First, the constraints. You are always shooting with a wide angle lens. With my other camera I prefer to shoot “zoomed in” almost all the time. The wide angle aspect increases the sense of distance and introduces a lot of distortion, especially around the edges, giving a “rounded” view of the world. It forces you to move closer to things you want to fill the frame, so you become more intimately involved with your subject. At the opposite end of the spectrum, it tends to make you see the “big picture” more often and capture the expansiveness of your environment. There is very little in the way of control or adjustment, so I find myself shooting more, hoping to capture something interesting, and then editing rather ruthlessly the large number of unusable or uninteresting images. And in the end you can’t shoot “raw” images, you can’t get caught up in the mechanics of perfecting your shots, and you have to settle for lesser quality. This sometimes matters less to me when images are mostly designed for social sharing or as reference for further art projects.

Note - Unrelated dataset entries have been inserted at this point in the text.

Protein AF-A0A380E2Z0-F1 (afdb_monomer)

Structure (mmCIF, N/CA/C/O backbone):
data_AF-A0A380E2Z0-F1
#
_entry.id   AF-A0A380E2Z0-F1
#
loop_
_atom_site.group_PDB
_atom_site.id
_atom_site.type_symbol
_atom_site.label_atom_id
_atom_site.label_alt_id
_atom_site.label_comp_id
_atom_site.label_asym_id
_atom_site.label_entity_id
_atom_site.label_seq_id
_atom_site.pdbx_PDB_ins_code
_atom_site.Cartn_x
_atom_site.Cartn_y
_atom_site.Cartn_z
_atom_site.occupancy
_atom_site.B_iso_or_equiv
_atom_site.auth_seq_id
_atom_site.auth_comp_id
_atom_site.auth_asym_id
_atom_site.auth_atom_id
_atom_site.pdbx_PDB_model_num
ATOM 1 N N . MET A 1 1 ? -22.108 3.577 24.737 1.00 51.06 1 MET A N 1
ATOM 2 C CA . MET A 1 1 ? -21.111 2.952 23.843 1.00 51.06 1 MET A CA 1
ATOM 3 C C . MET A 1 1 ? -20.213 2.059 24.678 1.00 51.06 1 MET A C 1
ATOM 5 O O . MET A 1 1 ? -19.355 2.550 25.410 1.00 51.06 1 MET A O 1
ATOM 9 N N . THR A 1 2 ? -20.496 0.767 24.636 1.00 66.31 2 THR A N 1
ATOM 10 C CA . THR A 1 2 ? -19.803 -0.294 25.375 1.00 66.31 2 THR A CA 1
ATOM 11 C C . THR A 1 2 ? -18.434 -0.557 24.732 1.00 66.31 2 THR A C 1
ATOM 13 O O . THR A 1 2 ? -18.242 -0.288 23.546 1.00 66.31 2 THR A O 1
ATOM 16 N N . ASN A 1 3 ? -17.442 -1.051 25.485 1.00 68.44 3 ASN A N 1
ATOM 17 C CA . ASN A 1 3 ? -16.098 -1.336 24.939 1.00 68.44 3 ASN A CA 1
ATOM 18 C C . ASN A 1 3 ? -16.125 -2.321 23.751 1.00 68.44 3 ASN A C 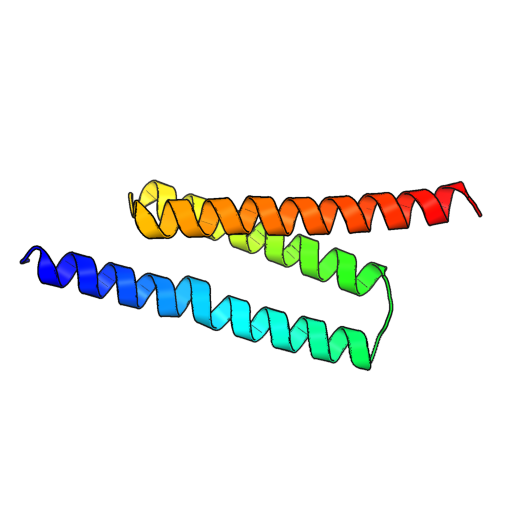1
ATOM 20 O O . ASN A 1 3 ? -15.223 -2.308 22.914 1.00 68.44 3 ASN A O 1
ATOM 24 N N . GLU A 1 4 ? -17.171 -3.139 23.655 1.00 69.94 4 GLU A N 1
ATOM 25 C CA . GLU A 1 4 ? -17.406 -4.076 22.557 1.00 69.94 4 GLU A CA 1
ATOM 26 C C . GLU A 1 4 ? -17.744 -3.360 21.241 1.00 69.94 4 GLU A C 1
ATOM 28 O O . GLU A 1 4 ? -17.166 -3.694 20.206 1.00 69.94 4 GLU A O 1
ATOM 33 N N . ASP A 1 5 ? -18.552 -2.296 21.285 1.00 69.06 5 ASP A N 1
ATOM 34 C CA . ASP A 1 5 ? -18.942 -1.516 20.100 1.00 69.06 5 ASP A CA 1
ATOM 35 C C . ASP A 1 5 ? -17.717 -0.883 19.422 1.00 69.06 5 ASP A C 1
ATOM 37 O O . ASP A 1 5 ? -17.554 -0.943 18.202 1.00 69.06 5 ASP A O 1
ATOM 41 N N . LYS A 1 6 ? -16.784 -0.353 20.228 1.00 68.62 6 LYS A N 1
ATOM 42 C CA . LYS A 1 6 ? -15.534 0.253 19.735 1.00 68.62 6 LYS A CA 1
ATOM 43 C C . LYS A 1 6 ? -14.621 -0.770 19.049 1.00 68.62 6 LYS A C 1
ATOM 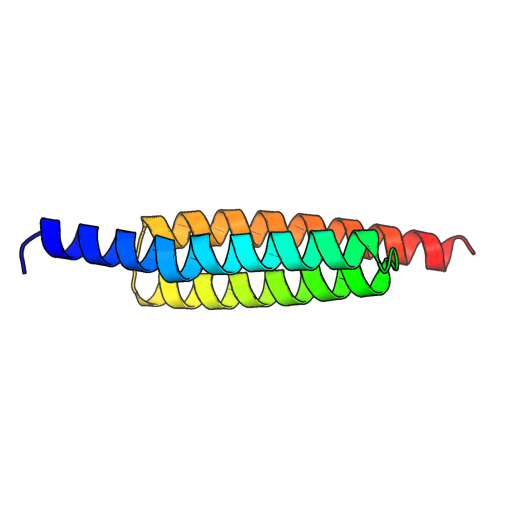45 O O . LYS A 1 6 ? -13.951 -0.437 18.071 1.00 68.62 6 LYS A O 1
ATOM 50 N N . ARG A 1 7 ? -14.589 -2.017 19.536 1.00 68.88 7 ARG A N 1
ATOM 51 C CA . ARG A 1 7 ? -13.810 -3.106 18.916 1.00 68.88 7 ARG A CA 1
ATOM 52 C C . ARG A 1 7 ? -14.441 -3.582 17.609 1.00 68.88 7 ARG A C 1
ATOM 54 O O . ARG A 1 7 ? -13.713 -3.841 16.649 1.00 68.88 7 ARG A O 1
ATOM 61 N N . PHE A 1 8 ? -15.769 -3.669 17.552 1.00 72.56 8 PHE A N 1
ATOM 62 C CA . PHE A 1 8 ? -16.492 -4.022 16.328 1.00 72.56 8 PHE A CA 1
ATOM 63 C C . PHE A 1 8 ? -16.325 -2.967 15.229 1.00 72.56 8 PHE A C 1
ATOM 65 O O . PHE A 1 8 ? -16.107 -3.329 14.069 1.00 72.56 8 PHE A O 1
ATOM 72 N N . GLU A 1 9 ? -16.344 -1.677 15.572 1.00 71.56 9 GLU A N 1
ATOM 73 C CA . GLU A 1 9 ? -16.071 -0.606 14.606 1.00 71.56 9 GLU A CA 1
ATOM 74 C C . GLU A 1 9 ? -14.637 -0.654 14.066 1.00 71.56 9 GLU A C 1
ATOM 76 O O . GLU A 1 9 ? -14.440 -0.521 12.857 1.00 71.56 9 GLU A O 1
ATOM 81 N N . GLN A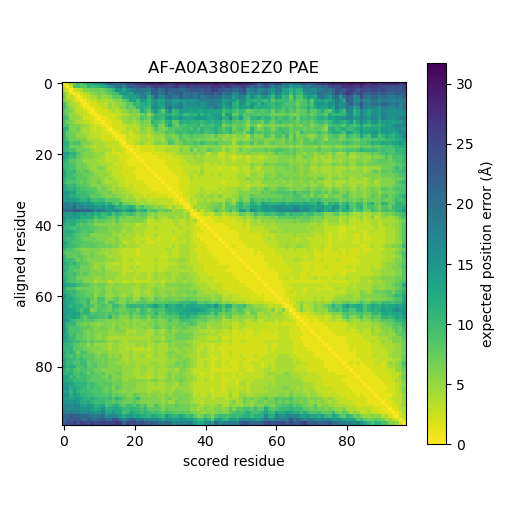 1 10 ? -13.642 -0.923 14.919 1.00 69.00 10 GLN A N 1
ATOM 82 C CA . GLN A 1 10 ? -12.249 -1.098 14.488 1.00 69.00 10 GLN A CA 1
ATOM 83 C C . GLN A 1 10 ? -12.079 -2.287 13.535 1.00 69.00 10 GLN A C 1
ATOM 85 O O . GLN A 1 10 ? -11.433 -2.155 12.498 1.00 69.00 10 GLN A O 1
ATOM 90 N N . LEU A 1 11 ? -12.696 -3.433 13.840 1.00 72.31 11 LEU A N 1
ATOM 91 C CA . LEU A 1 11 ? -12.668 -4.617 12.971 1.00 72.31 11 LEU A CA 1
ATOM 92 C C . LEU A 1 11 ? -13.353 -4.362 11.623 1.00 72.31 11 LEU A C 1
ATOM 94 O O . LEU A 1 11 ? -12.864 -4.791 10.574 1.00 72.31 11 LEU A O 1
ATOM 98 N N . ARG A 1 12 ? -14.481 -3.645 11.634 1.00 75.81 12 ARG A N 1
ATOM 99 C CA . ARG A 1 12 ? -15.184 -3.253 10.407 1.00 75.81 12 ARG A CA 1
ATOM 100 C C . ARG A 1 12 ? -14.338 -2.282 9.578 1.00 75.81 12 ARG A C 1
ATOM 102 O O . ARG A 1 12 ? -14.306 -2.412 8.354 1.00 75.81 12 ARG A O 1
ATOM 109 N N . PHE A 1 13 ? -13.633 -1.357 10.228 1.00 71.56 13 PHE A N 1
ATOM 110 C CA . PHE A 1 13 ? -12.709 -0.435 9.572 1.00 71.56 13 PHE A CA 1
ATOM 111 C C . PHE A 1 13 ? -11.521 -1.179 8.950 1.00 71.56 13 PHE A C 1
ATOM 113 O O . PHE A 1 13 ? -11.262 -1.004 7.765 1.00 71.56 13 PHE A O 1
ATOM 120 N N . GLU A 1 14 ? -10.863 -2.076 9.687 1.00 74.12 14 GLU A N 1
ATOM 121 C CA . GLU A 1 14 ? -9.763 -2.902 9.164 1.00 74.12 14 GLU A CA 1
ATOM 122 C C . GLU A 1 14 ? -10.181 -3.709 7.936 1.00 74.12 14 GLU A C 1
ATOM 124 O O . GLU A 1 14 ? -9.493 -3.698 6.917 1.00 74.12 14 GLU A O 1
ATOM 129 N N . ARG A 1 15 ? -11.328 -4.393 7.986 1.00 74.94 15 ARG A N 1
ATOM 130 C CA . ARG A 1 15 ? -11.776 -5.191 6.840 1.00 74.94 15 ARG A CA 1
ATOM 131 C C . ARG A 1 15 ? -12.050 -4.309 5.618 1.00 74.94 15 ARG A C 1
ATOM 133 O O . ARG A 1 15 ? -11.697 -4.686 4.504 1.00 74.94 15 ARG A O 1
ATOM 140 N N . LYS A 1 16 ? -12.658 -3.139 5.825 1.00 77.38 16 LYS A N 1
ATOM 141 C CA . LYS A 1 16 ? -13.085 -2.255 4.736 1.00 77.38 16 LYS A CA 1
ATOM 142 C C . LYS A 1 16 ? -11.946 -1.428 4.136 1.00 77.38 16 LYS A C 1
ATOM 144 O O . LYS A 1 16 ? -11.937 -1.228 2.928 1.00 77.38 16 LYS A O 1
ATOM 149 N N . PHE A 1 17 ? -11.012 -0.962 4.961 1.00 72.69 17 PHE A N 1
ATOM 150 C CA . PHE A 1 17 ? -9.939 -0.049 4.556 1.00 72.69 17 PHE A CA 1
ATOM 151 C C . PHE A 1 17 ? -8.572 -0.716 4.421 1.00 72.69 17 PHE A C 1
ATOM 153 O O . PHE A 1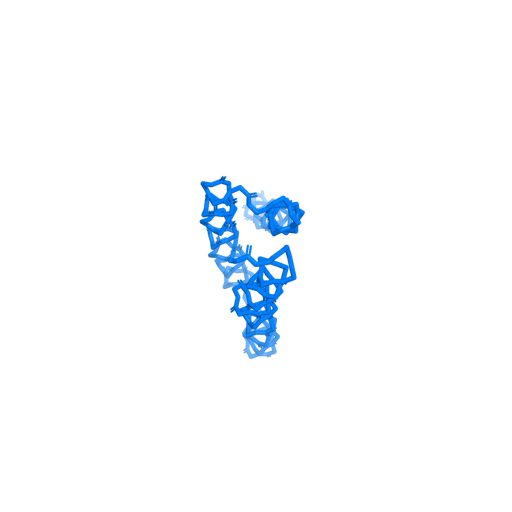 17 ? -7.702 -0.142 3.785 1.00 72.69 17 PHE A O 1
ATOM 160 N N . ILE A 1 18 ? -8.373 -1.910 4.982 1.00 77.38 18 ILE A N 1
ATOM 161 C CA . ILE A 1 18 ? -7.132 -2.673 4.808 1.00 77.38 18 ILE A CA 1
ATOM 162 C C . ILE A 1 18 ? -7.417 -3.890 3.931 1.00 77.38 18 ILE A C 1
ATOM 164 O O . ILE A 1 18 ? -6.987 -3.936 2.790 1.00 77.38 18 ILE A O 1
ATOM 168 N N . VAL A 1 19 ? -8.204 -4.861 4.390 1.00 80.88 19 VAL A N 1
ATOM 169 C CA . VAL A 1 19 ? -8.294 -6.161 3.691 1.00 80.88 19 VAL A CA 1
ATOM 170 C C . VAL A 1 19 ? -8.819 -6.035 2.254 1.00 80.88 19 VAL A C 1
ATOM 172 O O . VAL A 1 19 ? -8.173 -6.515 1.327 1.00 80.88 19 VAL A O 1
ATOM 175 N N . ILE A 1 20 ? -9.964 -5.379 2.048 1.00 81.44 20 ILE A N 1
ATOM 176 C CA . ILE A 1 20 ? -10.579 -5.244 0.715 1.00 81.44 20 ILE A CA 1
ATOM 177 C C . ILE A 1 20 ? -9.656 -4.533 -0.297 1.00 81.44 20 ILE A C 1
ATOM 179 O O . ILE A 1 20 ? -9.372 -5.129 -1.337 1.00 81.44 20 ILE A O 1
ATOM 183 N N . PRO A 1 21 ? -9.159 -3.307 -0.042 1.00 84.00 21 PRO A N 1
ATOM 184 C CA . PRO A 1 21 ? -8.304 -2.606 -1.002 1.00 84.00 21 PRO A CA 1
ATOM 185 C C . PRO A 1 21 ? -6.982 -3.334 -1.269 1.00 84.00 21 PRO A C 1
ATOM 187 O O . PRO A 1 21 ? -6.487 -3.284 -2.391 1.00 84.00 21 PRO A O 1
ATOM 190 N N . TYR A 1 22 ? -6.450 -4.078 -0.296 1.00 83.62 22 TYR A N 1
ATOM 191 C CA . TYR A 1 22 ? -5.248 -4.893 -0.486 1.00 83.62 22 TYR A CA 1
ATOM 192 C C . TYR A 1 22 ? -5.483 -6.090 -1.400 1.00 83.62 22 TYR A C 1
ATOM 194 O O . TYR A 1 22 ? -4.661 -6.368 -2.270 1.00 83.62 22 TYR A O 1
ATOM 202 N N . VAL A 1 23 ? -6.607 -6.787 -1.229 1.00 86.31 23 VAL A N 1
ATOM 203 C CA . VAL A 1 23 ? -6.981 -7.898 -2.113 1.00 86.31 23 VAL A CA 1
ATOM 20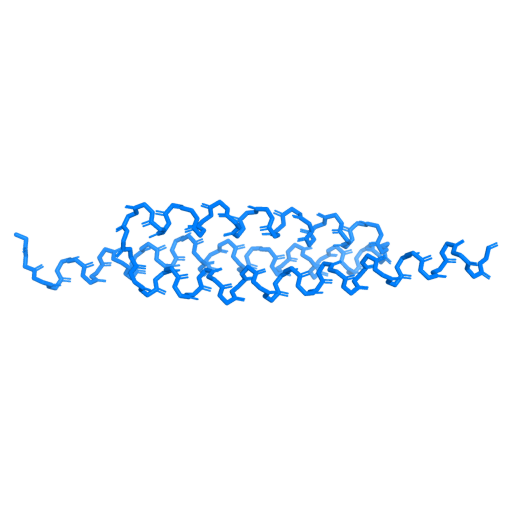4 C C . VAL A 1 23 ? -7.216 -7.383 -3.532 1.00 86.31 23 VAL A C 1
ATOM 206 O O . VAL A 1 23 ? -6.712 -7.974 -4.482 1.00 86.31 23 VAL A O 1
ATOM 209 N N . ILE A 1 24 ? -7.912 -6.250 -3.680 1.00 88.56 24 ILE A N 1
ATOM 210 C CA . ILE A 1 24 ? -8.113 -5.606 -4.987 1.00 88.56 24 ILE A CA 1
ATOM 211 C C . ILE A 1 24 ? -6.762 -5.252 -5.618 1.00 88.56 24 ILE A C 1
ATOM 213 O O . ILE A 1 24 ? -6.528 -5.580 -6.779 1.00 88.56 24 ILE A O 1
ATOM 217 N N . TYR A 1 25 ? -5.856 -4.641 -4.852 1.00 87.62 25 TYR A N 1
ATOM 218 C CA . TYR A 1 25 ? -4.518 -4.302 -5.326 1.00 87.62 25 TYR A CA 1
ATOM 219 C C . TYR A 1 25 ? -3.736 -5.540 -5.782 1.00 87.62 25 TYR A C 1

As I write this, I realize that many of these same constraints also have benefits, but there are things I just plain like about shooting from my phone. Shooting and sharing more liberally has encouraged me to shoot more. After all, I have hundreds of thousands of images on my computer that nobody (often including myself) have ever seen, and that of course, seems pointless. I like the immediate, spontaneous and often rough quality of so many of the photos I take. I like the freedom to experiment and play. I like the ability to take unusual images like panoramas that capture almost 360º around you (often with strange distortions), and I like that I capture so many images that otherwise would be lost.

Which brings me to this collection of photographs. A couple of weeks ago I was driving back from Calgary, when I noticed some spectacular clouds beginning to gather. By the time I was half-way home I had to stop and start taking photos. And then again ten minutes later. And then again. And again.

It was the tried but true cliché – sometimes the journey is more important than the destination. True, people probably wondered what the fool was doing standing by the side of the road spinning in a circle with phone in hand. True, at one point I was buffeted by winds that made it difficult to get a steady shot and almost blew the camera right out of my hand. And true, it probably took me twice as long to get home as it usually does. But what, after all, is the rush?

(And who else thinks these might make some pretty great paintings?)